Türkiye’de savaş sonrası betonarme inşasını analiz etmek için ortaya edimsellikleriyle birbirinden ayrılan iki ayrı alan çıkar. Betonarme hem merkezî yönetimin mimari etkinliklerinde yer almaya devam etmiş, hem de merkezî yönetimin ve meslek adamlarının seçkin, tekil mimari üretim alanının ve söylemsel üretimlerinin yanı sıra ve hatta ötesine geçip anonim kalabalığın üretim alanına girmiştir. Birinci alan, hem mimari hem de siyasi söylemleri içeren mimarlığa ilişkin söylemsel oluşumların şekillendirdiği yapı malzemesi seçimi ve uygulama dizisini kapsar. İkincisi ise, gelişen yapı faaliyeti ve örgütlenmesinde betonarmeye ilişkin söylem ve uygulamaların toplumda yeniden üretilme yolları üzerinedir. Betonarme, Türkiye modernleşmesinin söylemsel oluşumları içinde yaygınlaşmakla birlikte, sahip olduğu tektonik özelliklerle toplumsal oluşumlara uygun gelen bir teknolojidir. Betonarmenin bugünkü egemen konumu, malzemenin diğer malzemelerin sahip olmadığı söylemsel ve tektonik özelliklerine dayanır.

Savaş sonrasındaki on yıllar, toplumun betonarme teknolojisiyle temas ettiği, popüler kültür ile siyasi ve mimari alan arasındaki sınırların ufalandığı, modernliğin, modernleşmenin ve betonarmenin anlamlarının değişime uğradığı çok katmanlı ve karmaşık bir süreci resmeder. Betonarmenin yaygınlaşması, betonarmeyi “yazan ve okuyanların”, betonarmeyi inşa eden toplumsal aktörlerin değişime uğradığı sürece denk gelir. Savaş sonrasında kentleşme sürecinde siyasi ve bununla etkileşimli olarak mimari söylemlerde değişim yaşanmış, altyapı, çimento, yapı ve konut sektöründe büyük ölçekli yatırımlar başlamıştır. Batı modelini benimseyen Türkiye’de, 1946’da tek partili siyasal sistemden çok partili siyasal sisteme geçilmiş, 1950’de kapitalist ekonomiye özenen Demokrat Parti (DP) seçimleri kazanmıştır. Dış krediler, tarımda makineleşme ve kentlerde yeni iş alanlarının ortaya çıkmasıyla büyük bir toplumsal hareketliliğin başladığı bu dönemde DP, Amerikan yönelimli Batı ittifakına katılmış, ulusun Batı yönelimli kültürel politikalarında modernleşmenin anlamı Avrupa’dan Amerika’ya kaymıştır. Demokrasi, refah ve zenginlik gibi kavramlar, DP’nin büyük bayındırlık programlarının uygulamaya konmasında başlıca siyasi söylemleri oluşturmuştur.

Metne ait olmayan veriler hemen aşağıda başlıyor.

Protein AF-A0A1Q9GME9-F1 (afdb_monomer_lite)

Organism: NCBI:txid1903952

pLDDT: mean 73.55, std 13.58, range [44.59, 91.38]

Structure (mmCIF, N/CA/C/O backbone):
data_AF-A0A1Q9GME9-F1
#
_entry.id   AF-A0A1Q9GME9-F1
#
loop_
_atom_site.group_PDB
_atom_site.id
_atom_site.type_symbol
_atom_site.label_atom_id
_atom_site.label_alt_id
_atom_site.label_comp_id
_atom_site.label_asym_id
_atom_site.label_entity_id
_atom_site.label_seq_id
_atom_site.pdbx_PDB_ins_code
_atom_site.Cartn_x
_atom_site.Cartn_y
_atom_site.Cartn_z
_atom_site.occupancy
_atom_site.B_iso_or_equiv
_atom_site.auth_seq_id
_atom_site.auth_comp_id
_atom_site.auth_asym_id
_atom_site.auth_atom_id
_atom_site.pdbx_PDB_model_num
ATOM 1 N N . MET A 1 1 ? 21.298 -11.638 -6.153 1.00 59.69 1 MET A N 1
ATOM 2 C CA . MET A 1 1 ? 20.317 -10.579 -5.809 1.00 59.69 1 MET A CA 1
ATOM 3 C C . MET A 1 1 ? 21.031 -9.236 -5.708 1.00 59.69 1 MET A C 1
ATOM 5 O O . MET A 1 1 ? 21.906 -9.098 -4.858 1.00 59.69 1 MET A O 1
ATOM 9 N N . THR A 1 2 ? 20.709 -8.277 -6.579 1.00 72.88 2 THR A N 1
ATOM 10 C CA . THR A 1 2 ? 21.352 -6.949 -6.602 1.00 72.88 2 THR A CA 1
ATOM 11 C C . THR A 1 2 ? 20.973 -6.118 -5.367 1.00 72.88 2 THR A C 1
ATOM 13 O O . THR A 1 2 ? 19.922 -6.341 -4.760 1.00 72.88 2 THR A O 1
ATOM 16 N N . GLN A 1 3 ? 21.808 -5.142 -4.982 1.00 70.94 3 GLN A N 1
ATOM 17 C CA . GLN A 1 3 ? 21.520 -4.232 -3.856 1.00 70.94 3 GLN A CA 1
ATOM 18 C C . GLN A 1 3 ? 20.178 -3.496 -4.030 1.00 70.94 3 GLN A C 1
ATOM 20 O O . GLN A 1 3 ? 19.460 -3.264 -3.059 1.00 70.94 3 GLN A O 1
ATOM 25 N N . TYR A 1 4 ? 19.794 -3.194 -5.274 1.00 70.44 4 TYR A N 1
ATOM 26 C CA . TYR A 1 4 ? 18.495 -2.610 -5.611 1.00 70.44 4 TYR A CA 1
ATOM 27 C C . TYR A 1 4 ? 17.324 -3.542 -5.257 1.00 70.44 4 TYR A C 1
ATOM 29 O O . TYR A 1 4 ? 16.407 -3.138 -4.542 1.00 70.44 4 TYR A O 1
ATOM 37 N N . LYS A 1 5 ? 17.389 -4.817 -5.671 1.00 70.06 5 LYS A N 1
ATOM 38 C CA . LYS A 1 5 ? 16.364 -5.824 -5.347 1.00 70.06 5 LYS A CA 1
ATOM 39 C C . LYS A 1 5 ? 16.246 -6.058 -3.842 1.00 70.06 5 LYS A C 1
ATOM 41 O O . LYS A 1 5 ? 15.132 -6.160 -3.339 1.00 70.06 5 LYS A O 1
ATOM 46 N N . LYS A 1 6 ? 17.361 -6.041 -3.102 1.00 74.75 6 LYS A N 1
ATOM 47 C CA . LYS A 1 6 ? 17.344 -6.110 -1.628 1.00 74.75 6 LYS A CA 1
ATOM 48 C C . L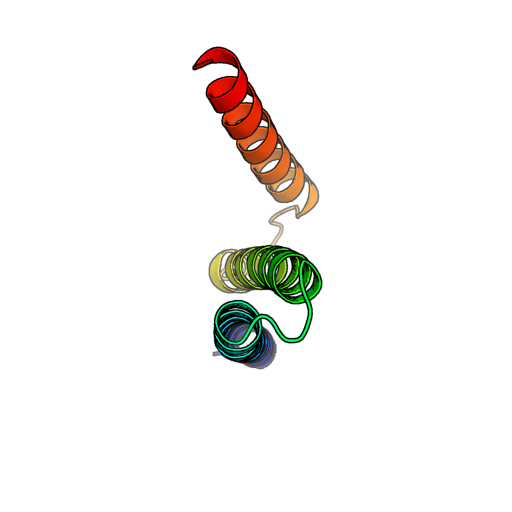YS A 1 6 ? 16.598 -4.932 -0.996 1.00 74.75 6 LYS A C 1
ATOM 50 O O . LYS A 1 6 ? 15.762 -5.150 -0.127 1.00 74.75 6 LYS A O 1
ATOM 55 N N . LYS A 1 7 ? 16.842 -3.699 -1.458 1.00 77.88 7 LYS A N 1
ATOM 56 C CA . LYS A 1 7 ? 16.135 -2.501 -0.964 1.00 77.88 7 LYS A CA 1
ATOM 57 C C . LYS A 1 7 ? 14.633 -2.553 -1.253 1.00 77.88 7 LYS A C 1
ATOM 59 O O . LYS A 1 7 ? 13.837 -2.208 -0.387 1.00 77.88 7 LYS A O 1
ATOM 64 N N . LYS A 1 8 ? 14.238 -3.007 -2.447 1.00 79.75 8 LYS A N 1
ATOM 65 C CA . LYS A 1 8 ? 12.823 -3.157 -2.822 1.00 79.75 8 LYS A CA 1
ATOM 66 C C . LYS A 1 8 ? 12.125 -4.258 -2.029 1.00 79.75 8 LYS A C 1
ATOM 68 O O . LYS A 1 8 ? 11.025 -4.031 -1.537 1.00 79.75 8 LYS A O 1
ATOM 73 N N . LEU A 1 9 ? 12.792 -5.394 -1.825 1.00 80.50 9 LEU A N 1
ATOM 74 C CA . LEU A 1 9 ? 12.292 -6.458 -0.956 1.00 80.50 9 LEU A CA 1
ATOM 75 C C . LEU A 1 9 ? 12.116 -5.969 0.486 1.00 80.50 9 LEU A C 1
ATOM 77 O O . LEU A 1 9 ? 11.061 -6.178 1.075 1.00 80.50 9 LEU A O 1
ATOM 81 N N . PHE A 1 10 ? 13.102 -5.252 1.026 1.00 84.69 10 PHE A N 1
ATOM 82 C CA . PHE A 1 10 ? 13.012 -4.664 2.361 1.00 84.69 10 PHE A CA 1
ATOM 83 C C . PHE A 1 10 ? 11.834 -3.685 2.480 1.00 84.69 10 PHE A C 1
ATOM 85 O O . PHE A 1 10 ? 11.061 -3.761 3.430 1.00 84.69 10 PHE A O 1
ATOM 92 N N . ALA A 1 11 ? 11.638 -2.814 1.486 1.00 83.44 11 ALA A N 1
ATOM 93 C CA . ALA A 1 11 ? 10.508 -1.889 1.461 1.00 83.44 11 ALA A CA 1
ATOM 94 C C . ALA A 1 11 ? 9.148 -2.612 1.424 1.00 83.44 11 ALA A C 1
ATOM 96 O O . ALA A 1 11 ? 8.216 -2.180 2.101 1.00 83.44 11 ALA A O 1
ATOM 97 N N . MET A 1 12 ? 9.024 -3.715 0.677 1.00 85.31 12 MET A N 1
ATOM 98 C CA . MET A 1 12 ? 7.803 -4.533 0.672 1.00 85.31 12 MET A CA 1
ATOM 99 C C . MET A 1 12 ? 7.525 -5.146 2.048 1.00 85.31 12 MET A C 1
ATOM 101 O O . MET A 1 12 ? 6.406 -5.044 2.545 1.00 85.31 12 MET A O 1
ATOM 105 N N . VAL A 1 13 ? 8.549 -5.714 2.693 1.00 88.25 13 VAL A N 1
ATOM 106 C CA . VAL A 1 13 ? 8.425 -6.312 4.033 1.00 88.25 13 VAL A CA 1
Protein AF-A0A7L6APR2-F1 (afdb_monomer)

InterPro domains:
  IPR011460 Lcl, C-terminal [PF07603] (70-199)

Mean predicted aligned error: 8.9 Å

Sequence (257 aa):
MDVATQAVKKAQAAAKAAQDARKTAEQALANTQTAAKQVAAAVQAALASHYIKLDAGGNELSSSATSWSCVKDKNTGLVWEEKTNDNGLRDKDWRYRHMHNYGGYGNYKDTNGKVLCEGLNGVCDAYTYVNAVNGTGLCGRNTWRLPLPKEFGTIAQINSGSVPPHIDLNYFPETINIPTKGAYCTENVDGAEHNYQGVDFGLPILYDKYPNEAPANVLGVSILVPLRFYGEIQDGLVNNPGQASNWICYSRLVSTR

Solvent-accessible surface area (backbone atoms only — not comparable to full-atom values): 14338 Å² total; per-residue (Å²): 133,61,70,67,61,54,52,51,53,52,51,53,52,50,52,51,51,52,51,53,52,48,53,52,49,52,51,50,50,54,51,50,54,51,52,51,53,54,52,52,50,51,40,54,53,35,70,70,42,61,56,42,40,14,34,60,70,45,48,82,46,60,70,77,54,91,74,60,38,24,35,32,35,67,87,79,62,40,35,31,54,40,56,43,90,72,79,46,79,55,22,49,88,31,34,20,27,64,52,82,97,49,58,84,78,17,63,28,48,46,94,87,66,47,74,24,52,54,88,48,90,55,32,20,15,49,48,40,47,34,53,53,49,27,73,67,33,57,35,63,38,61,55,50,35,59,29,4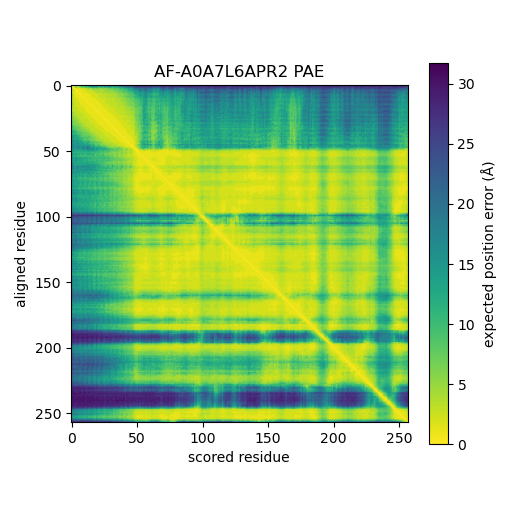3,67,71,55,54,39,72,58,45,42,83,36,85,91,72,44,63,40,28,44,58,52,94,75,43,65,61,60,61,66,39,64,78,58,29,32,26,47,37,45,87,86,75,88,65,88,85,57,54,56,19,41,21,42,31,46,70,76,48,57,90,81,41,80,89,52,57,69,72,56,38,49,40,61,34,24,53,38,53,28,81,75,42,29,70,71,96,78,77,79,91,76,64,98,79,82,74,85,48,29,39,22,31,80,54,40,31,28,64,132

pLDDT: mean 85.61, std 14.07, range [41.12, 98.56]

Radius of gyration: 25.78 Å; Cα contacts (8 Å, |Δi|>4): 450; chains: 1; bounding box: 45×44×96 Å

Foldseek 3Di:
DDPVVVVVVVVVVVVVVVVVVVVVVVVVVVVVVVVVVVLVVQQVVLVVDQKFFFAQQQDTDRSSDPDGQWIAGNVVRKIKGAADCDLDLRHLQAKAAQPAVDFDPAAQAAPVRDGRHPPQPRGRHPVSSLCVVLVSCGSVHNQKDFAALVVVLVQFAQDPPSADLRGDCSRHVSQDQDPLQRWEQHHDDDPPPQFRKTFHSNFGQDCVVCVPDDSSVSRSVRRIHRLQSRFDDPPPPSDDPPDDDGRMHGYMIMGDD

Structure (mmCIF, N/CA/C/O backbone):
data_AF-A0A7L6APR2-F1
#
_entry.id   AF-A0A7L6APR2-F1
#
loop_
_atom_site.group_PDB
_atom_site.id
_atom_site.type_symbol
_atom_site.label_atom_id
_atom_site.label_alt_id
_atom_site.label_comp_id
_atom_site.label_asym_id
_atom_site.label_entity_id
_atom_site.label_seq_id
_atom_site.pdbx_PDB_ins_code
_atom_site.Cartn_x
_atom_site.Cartn_y
_atom_site.Cartn_z
_atom_site.occupancy
_atom_site.B_iso_or_equiv
_atom_site.auth_seq_id
_atom_site.auth_comp_id
_atom_site.auth_asym_id
_atom_site.auth_atom_id
_atom_site.pdbx_PDB_model_num
ATOM 1 N N . MET A 1 1 ? -6.152 -11.213 71.796 1.00 59.28 1 MET A N 1
ATOM 2 C CA . MET A 1 1 ? -7.223 -10.994 70.796 1.00 59.28 1 MET A CA 1
ATOM 3 C C . MET A 1 1 ? -7.952 -12.320 70.661 1.00 59.28 1 MET A C 1
ATOM 5 O O . MET A 1 1 ? -7.276 -13.302 70.396 1.00 59.28 1 MET A O 1
ATOM 9 N N . ASP A 1 2 ? -9.254 -12.371 70.941 1.00 86.69 2 ASP A N 1
ATOM 10 C CA . ASP A 1 2 ? -10.051 -13.607 70.876 1.00 86.69 2 ASP A CA 1
ATOM 11 C C . ASP A 1 2 ? -10.217 -14.099 69.418 1.00 86.69 2 ASP A C 1
ATOM 13 O O . ASP A 1 2 ? -10.261 -13.292 68.483 1.00 86.69 2 ASP A O 1
ATOM 17 N N . VAL A 1 3 ? -10.282 -15.421 69.234 1.00 88.88 3 VAL A N 1
ATOM 18 C CA . VAL A 1 3 ? -10.388 -16.154 67.960 1.00 88.88 3 VAL A CA 1
ATOM 19 C C . VAL A 1 3 ? -11.551 -15.635 67.110 1.00 88.88 3 VAL A C 1
ATOM 21 O O . VAL A 1 3 ? -11.412 -15.487 65.892 1.00 88.88 3 VAL A O 1
ATOM 24 N N . ALA A 1 4 ? -12.668 -15.268 67.745 1.00 88.31 4 ALA A N 1
ATOM 25 C CA . ALA A 1 4 ? -13.830 -14.688 67.073 1.00 88.31 4 ALA A CA 1
ATOM 26 C C . ALA A 1 4 ? -13.489 -13.380 66.331 1.00 88.31 4 ALA A C 1
ATOM 28 O O . ALA A 1 4 ? -13.841 -13.204 65.163 1.00 88.31 4 ALA A O 1
ATOM 29 N N . THR A 1 5 ? -12.717 -12.488 66.955 1.00 91.12 5 THR A N 1
ATOM 30 C CA . THR A 1 5 ? -12.293 -11.214 66.349 1.00 91.12 5 THR A CA 1
ATOM 31 C C . THR A 1 5 ? -11.381 -11.434 65.141 1.00 91.12 5 THR A C 1
ATOM 33 O O . THR A 1 5 ? -11.447 -10.692 64.158 1.00 91.12 5 THR A O 1
ATOM 36 N N . GLN A 1 6 ? -10.531 -12.462 65.182 1.00 91.31 6 GLN A N 1
ATOM 37 C CA . GLN A 1 6 ? -9.650 -12.801 64.064 1.00 91.31 6 GLN A CA 1
ATOM 38 C C . GLN A 1 6 ? -10.431 -13.401 62.885 1.00 91.31 6 GLN A C 1
ATOM 40 O O . GLN A 1 6 ? -10.163 -13.049 61.733 1.00 91.31 6 GLN A O 1
ATOM 45 N N . ALA A 1 7 ? -11.439 -14.235 63.162 1.00 93.12 7 ALA A N 1
ATOM 46 C CA . ALA A 1 7 ? -12.338 -14.778 62.146 1.00 93.12 7 ALA A CA 1
ATOM 47 C C . ALA A 1 7 ? -13.137 -13.672 61.433 1.00 93.12 7 ALA A C 1
ATOM 49 O O . ALA A 1 7 ? -13.195 -13.656 60.202 1.00 93.12 7 ALA A O 1
ATOM 50 N N . VAL A 1 8 ? -13.666 -12.695 62.181 1.00 95.06 8 VAL A N 1
ATOM 51 C CA . VAL A 1 8 ? -14.383 -11.537 61.614 1.00 95.06 8 VAL A CA 1
ATOM 52 C C . VAL A 1 8 ? -13.475 -10.711 60.702 1.00 95.06 8 VAL A C 1
ATOM 54 O O . VAL A 1 8 ? -13.860 -10.404 59.574 1.00 95.06 8 VAL A O 1
ATOM 57 N N . LYS A 1 9 ? -12.243 -10.405 61.133 1.00 94.88 9 LYS A N 1
ATOM 58 C CA . LYS A 1 9 ? -11.274 -9.674 60.297 1.00 94.88 9 LYS A CA 1
ATOM 59 C C . LYS A 1 9 ? -10.963 -10.414 58.994 1.00 94.88 9 LYS A C 1
ATOM 61 O O . LYS A 1 9 ? -10.912 -9.792 57.935 1.00 94.88 9 LYS A O 1
ATOM 66 N N . LYS A 1 10 ? -10.791 -11.739 59.054 1.00 95.25 10 LYS A N 1
ATOM 67 C CA . LYS A 1 10 ? -10.545 -12.567 57.864 1.00 95.25 10 LYS A CA 1
ATOM 68 C C . LYS A 1 10 ? -11.742 -12.549 56.908 1.00 95.25 10 LYS A C 1
ATOM 70 O O . LYS A 1 10 ? -11.544 -12.413 55.703 1.00 95.25 10 LYS A O 1
ATOM 75 N N . ALA A 1 11 ? -12.965 -12.624 57.433 1.00 95.56 11 ALA A N 1
ATOM 76 C CA . ALA A 1 11 ? -14.185 -12.537 56.633 1.00 95.56 11 ALA A CA 1
ATOM 77 C C . ALA A 1 11 ? -14.349 -11.160 55.965 1.00 95.56 11 ALA A C 1
ATOM 79 O O . ALA A 1 11 ? -14.659 -11.088 54.779 1.00 95.56 11 ALA A O 1
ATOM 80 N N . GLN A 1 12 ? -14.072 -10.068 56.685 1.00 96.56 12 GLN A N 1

Savaş sonrası dönem, demiryolu politikasından karayolu politikasına geçişe işaret eder. Büyük ölçekli karayolu inşası yatırımları, henüz çoğunlukla ithal edilmekte olan çimentonun üretim alanında devlet yatırımlarını tetikleyen olgulardan biri olacaktır. Özel girişimlerin yetersiz kalmasıyla, devlet en büyük girişimci olarak çimento endüstrisine girer ve 1953’te kurulan devlet işletmesi ÇİSAN, neredeyse beş senede kurduğu çok sayıda çimento fabrikasıyla,(7) betonarmeyi ve bağlayıcısı çimentoyu yapı endüstrisinde egemen malzeme haline getirir. (Resim 1) 1950’lerin ikinci yarısında çimento sektöründe görülen büyük çaplı kamu yatırımları, 1970’li yıllarda yeniden ortaya çıkacak, 1980’lere kadar çimento endüstrisindeki yatırımlarda görülen acelecilik ve süreklilik, bugün Türkiye’nin dünya genelinde çimento üretiminde ilk beşin içinde yer almasıyla sonuçlanacaktır.(8) (Resim 2)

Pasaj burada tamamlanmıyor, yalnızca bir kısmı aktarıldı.